* Exercise aim
Each line below from the one containing "ATOM 30 C CA" through the one containing "ATOM 43 O O" should be output exactly as it stands, and no other line should appear.

BEGIN Source data

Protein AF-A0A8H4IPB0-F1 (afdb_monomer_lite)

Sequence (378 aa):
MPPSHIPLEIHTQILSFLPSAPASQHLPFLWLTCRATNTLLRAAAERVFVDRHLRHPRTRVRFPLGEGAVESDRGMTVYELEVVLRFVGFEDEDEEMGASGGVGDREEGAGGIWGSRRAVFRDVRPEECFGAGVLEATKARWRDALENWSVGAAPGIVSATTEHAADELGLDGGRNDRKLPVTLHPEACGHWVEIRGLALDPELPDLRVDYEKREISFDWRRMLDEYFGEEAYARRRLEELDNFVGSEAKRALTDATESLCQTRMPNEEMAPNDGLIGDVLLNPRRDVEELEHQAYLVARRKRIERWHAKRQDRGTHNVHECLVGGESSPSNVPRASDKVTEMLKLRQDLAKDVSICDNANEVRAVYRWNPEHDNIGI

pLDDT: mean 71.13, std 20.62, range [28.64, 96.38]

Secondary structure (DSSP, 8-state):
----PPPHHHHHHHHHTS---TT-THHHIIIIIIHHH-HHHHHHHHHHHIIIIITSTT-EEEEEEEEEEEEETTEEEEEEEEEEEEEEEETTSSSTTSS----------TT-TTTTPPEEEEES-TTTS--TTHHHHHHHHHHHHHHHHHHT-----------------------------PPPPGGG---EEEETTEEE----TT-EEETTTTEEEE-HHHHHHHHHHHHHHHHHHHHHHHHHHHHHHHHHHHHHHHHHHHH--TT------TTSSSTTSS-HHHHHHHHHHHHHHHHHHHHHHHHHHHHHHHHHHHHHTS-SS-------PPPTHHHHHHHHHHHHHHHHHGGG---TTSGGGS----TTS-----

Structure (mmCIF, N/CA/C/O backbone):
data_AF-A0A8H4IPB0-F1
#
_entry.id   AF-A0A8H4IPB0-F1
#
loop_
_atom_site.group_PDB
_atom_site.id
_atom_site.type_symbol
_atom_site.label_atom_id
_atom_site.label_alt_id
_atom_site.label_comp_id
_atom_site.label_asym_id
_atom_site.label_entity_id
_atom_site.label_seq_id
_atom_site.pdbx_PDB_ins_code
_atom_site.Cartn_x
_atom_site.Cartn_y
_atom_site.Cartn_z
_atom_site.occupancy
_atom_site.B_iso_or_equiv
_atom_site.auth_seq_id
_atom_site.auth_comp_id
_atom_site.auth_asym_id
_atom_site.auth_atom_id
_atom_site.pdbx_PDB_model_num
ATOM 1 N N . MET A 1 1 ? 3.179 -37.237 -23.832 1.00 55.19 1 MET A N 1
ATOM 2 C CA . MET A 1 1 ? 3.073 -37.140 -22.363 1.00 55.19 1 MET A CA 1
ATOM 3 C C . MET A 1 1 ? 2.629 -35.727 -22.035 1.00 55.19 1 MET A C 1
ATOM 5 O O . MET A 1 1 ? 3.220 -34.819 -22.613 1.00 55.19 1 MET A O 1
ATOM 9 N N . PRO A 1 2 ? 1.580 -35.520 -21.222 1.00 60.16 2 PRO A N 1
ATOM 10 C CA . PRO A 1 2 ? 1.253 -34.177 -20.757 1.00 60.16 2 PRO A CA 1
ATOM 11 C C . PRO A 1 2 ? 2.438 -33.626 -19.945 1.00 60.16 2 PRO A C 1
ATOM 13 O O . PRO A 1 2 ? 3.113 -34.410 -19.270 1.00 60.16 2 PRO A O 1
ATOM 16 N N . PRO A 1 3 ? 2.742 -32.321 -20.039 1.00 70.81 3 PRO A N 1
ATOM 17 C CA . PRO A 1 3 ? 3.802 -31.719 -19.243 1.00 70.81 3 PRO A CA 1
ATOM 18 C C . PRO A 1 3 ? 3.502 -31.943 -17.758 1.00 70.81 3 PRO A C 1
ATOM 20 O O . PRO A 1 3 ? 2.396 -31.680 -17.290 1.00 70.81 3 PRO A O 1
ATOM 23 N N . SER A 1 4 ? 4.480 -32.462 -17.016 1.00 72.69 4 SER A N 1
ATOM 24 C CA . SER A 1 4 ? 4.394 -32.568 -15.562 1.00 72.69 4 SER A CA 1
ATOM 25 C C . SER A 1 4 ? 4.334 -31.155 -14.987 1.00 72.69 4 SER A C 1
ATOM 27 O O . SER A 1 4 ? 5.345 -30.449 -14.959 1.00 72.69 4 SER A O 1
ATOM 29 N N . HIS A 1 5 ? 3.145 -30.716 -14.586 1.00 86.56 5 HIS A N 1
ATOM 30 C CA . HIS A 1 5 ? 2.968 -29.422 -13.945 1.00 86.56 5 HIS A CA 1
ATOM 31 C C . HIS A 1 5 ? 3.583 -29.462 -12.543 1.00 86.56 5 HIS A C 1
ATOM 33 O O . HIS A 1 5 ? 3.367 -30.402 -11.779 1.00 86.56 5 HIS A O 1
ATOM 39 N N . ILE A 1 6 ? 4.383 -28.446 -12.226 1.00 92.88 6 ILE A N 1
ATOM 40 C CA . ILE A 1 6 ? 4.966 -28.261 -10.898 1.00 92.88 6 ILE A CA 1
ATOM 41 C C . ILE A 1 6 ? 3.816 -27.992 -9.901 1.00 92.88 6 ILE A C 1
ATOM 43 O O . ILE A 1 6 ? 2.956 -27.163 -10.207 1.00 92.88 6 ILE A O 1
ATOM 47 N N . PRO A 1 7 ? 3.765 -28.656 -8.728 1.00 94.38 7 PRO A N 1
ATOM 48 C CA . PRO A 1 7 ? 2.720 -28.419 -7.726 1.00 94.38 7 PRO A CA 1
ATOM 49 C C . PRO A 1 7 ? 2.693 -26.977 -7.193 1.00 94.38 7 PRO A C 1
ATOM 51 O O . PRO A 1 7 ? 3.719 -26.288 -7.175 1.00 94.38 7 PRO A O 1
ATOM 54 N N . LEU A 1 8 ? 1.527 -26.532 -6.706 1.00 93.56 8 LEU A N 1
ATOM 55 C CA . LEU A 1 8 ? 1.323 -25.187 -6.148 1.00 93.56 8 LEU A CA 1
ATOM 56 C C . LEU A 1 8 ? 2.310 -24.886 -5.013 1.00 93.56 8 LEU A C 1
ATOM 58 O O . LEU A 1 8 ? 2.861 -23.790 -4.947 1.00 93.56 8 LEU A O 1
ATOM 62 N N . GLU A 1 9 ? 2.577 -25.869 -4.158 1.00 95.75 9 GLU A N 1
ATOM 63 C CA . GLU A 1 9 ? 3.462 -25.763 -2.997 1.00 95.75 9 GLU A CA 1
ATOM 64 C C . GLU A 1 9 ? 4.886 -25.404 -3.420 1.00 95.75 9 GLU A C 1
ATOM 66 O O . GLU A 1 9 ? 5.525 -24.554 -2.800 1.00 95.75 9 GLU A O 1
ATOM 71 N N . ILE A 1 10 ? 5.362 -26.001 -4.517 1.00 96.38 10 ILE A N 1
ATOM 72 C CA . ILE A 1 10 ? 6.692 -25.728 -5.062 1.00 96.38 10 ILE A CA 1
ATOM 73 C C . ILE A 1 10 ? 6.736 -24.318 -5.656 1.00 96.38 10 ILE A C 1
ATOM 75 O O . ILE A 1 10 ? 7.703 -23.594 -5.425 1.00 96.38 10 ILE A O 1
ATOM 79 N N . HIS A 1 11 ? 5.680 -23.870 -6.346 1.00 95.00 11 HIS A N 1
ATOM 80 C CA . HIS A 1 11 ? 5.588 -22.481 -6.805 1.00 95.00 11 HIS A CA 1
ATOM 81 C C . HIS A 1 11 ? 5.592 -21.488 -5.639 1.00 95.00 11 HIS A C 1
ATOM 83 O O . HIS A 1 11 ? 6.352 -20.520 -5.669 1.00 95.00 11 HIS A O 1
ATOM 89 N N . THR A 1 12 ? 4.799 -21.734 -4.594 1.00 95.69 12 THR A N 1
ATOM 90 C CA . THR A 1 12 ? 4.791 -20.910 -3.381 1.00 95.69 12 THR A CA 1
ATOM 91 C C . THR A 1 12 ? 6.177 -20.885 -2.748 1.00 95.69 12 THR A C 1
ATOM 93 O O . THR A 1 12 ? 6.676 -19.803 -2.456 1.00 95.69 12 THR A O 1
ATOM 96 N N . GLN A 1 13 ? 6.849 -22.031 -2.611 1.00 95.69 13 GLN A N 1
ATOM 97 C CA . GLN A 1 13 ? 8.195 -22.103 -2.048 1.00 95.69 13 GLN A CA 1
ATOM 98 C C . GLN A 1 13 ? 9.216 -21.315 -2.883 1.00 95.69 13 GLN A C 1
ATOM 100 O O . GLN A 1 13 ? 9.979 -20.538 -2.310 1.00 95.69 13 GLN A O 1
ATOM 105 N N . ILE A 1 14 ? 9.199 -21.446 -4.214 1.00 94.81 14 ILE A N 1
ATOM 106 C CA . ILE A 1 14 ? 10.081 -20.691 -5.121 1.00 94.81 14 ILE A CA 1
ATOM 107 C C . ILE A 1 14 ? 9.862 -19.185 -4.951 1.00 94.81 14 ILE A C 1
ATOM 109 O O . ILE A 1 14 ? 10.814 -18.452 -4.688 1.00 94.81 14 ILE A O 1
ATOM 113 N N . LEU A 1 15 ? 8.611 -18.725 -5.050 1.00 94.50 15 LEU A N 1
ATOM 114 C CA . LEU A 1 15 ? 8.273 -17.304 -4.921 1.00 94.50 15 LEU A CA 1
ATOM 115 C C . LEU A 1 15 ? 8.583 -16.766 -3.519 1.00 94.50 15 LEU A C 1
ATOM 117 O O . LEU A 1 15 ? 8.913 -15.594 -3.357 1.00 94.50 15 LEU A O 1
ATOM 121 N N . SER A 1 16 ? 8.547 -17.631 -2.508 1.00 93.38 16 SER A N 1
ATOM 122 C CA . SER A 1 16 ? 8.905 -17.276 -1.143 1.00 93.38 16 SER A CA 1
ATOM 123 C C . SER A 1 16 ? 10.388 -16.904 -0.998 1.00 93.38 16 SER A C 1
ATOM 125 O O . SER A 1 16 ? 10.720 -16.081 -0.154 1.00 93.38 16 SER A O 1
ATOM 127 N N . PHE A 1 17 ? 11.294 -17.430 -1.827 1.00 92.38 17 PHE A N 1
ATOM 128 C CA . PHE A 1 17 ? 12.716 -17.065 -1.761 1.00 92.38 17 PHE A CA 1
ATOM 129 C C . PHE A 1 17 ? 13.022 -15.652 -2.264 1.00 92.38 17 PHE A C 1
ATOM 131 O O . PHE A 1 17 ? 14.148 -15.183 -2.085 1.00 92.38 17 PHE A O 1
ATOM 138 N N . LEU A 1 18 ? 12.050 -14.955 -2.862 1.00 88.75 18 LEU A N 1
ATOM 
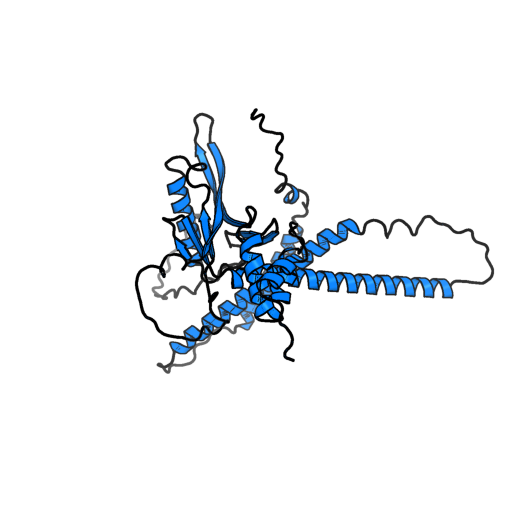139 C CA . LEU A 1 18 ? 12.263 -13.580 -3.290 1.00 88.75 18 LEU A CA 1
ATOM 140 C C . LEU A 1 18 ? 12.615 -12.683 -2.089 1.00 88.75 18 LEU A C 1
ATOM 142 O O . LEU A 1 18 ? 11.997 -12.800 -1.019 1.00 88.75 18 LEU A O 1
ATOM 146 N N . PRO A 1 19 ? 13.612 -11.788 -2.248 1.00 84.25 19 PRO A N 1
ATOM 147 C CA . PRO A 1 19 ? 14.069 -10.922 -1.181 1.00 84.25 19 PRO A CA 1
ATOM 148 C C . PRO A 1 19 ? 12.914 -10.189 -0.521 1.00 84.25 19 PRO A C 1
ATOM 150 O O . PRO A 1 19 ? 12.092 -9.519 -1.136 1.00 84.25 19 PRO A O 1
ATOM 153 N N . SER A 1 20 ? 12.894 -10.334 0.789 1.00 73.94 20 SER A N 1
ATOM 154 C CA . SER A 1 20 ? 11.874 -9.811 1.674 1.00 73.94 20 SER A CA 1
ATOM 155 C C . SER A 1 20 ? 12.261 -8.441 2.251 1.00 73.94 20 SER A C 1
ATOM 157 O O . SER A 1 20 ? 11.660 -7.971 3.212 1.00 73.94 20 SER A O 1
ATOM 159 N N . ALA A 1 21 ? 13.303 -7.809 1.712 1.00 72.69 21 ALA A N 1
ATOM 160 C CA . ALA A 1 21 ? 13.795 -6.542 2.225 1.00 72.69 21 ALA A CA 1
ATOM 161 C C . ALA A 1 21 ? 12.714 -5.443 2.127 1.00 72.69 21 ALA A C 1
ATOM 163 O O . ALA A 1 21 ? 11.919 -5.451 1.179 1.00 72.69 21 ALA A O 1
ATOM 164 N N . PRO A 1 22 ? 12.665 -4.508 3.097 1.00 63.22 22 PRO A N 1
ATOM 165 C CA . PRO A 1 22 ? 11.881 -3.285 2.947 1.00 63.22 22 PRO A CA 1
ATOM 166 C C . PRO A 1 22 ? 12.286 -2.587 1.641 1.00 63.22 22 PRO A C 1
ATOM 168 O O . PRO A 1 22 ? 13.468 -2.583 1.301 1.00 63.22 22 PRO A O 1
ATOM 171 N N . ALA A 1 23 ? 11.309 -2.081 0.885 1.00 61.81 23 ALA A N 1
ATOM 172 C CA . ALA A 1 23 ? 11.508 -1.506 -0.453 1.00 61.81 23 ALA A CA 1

END Source data

* Response below
ATOM 30 C CA . HIS A 1 5 ? 2.968 -29.422 -13.945 1.00 86.56 5 HIS A CA 1
ATOM 31 C C . HIS A 1 5 ? 3.583 -29.462 -12.543 1.00 86.56 5 HIS A C 1
ATOM 33 O O . HIS A 1 5 ? 3.367 -30.402 -11.779 1.00 86.56 5 HIS A O 1
ATOM 39 N N . ILE A 1 6 ? 4.383 -28.446 -12.226 1.00 92.88 6 ILE A N 1
ATOM 40 C CA . ILE A 1 6 ? 4.966 -28.261 -10.898 1.00 92.88 6 ILE A CA 1
ATOM 41 C C . ILE A 1 6 ? 3.816 -27.992 -9.901 1.00 92.88 6 ILE A C 1
ATOM 43 O O . ILE A 1 6 ? 2.956 -27.163 -10.207 1.00 92.88 6 ILE A O 1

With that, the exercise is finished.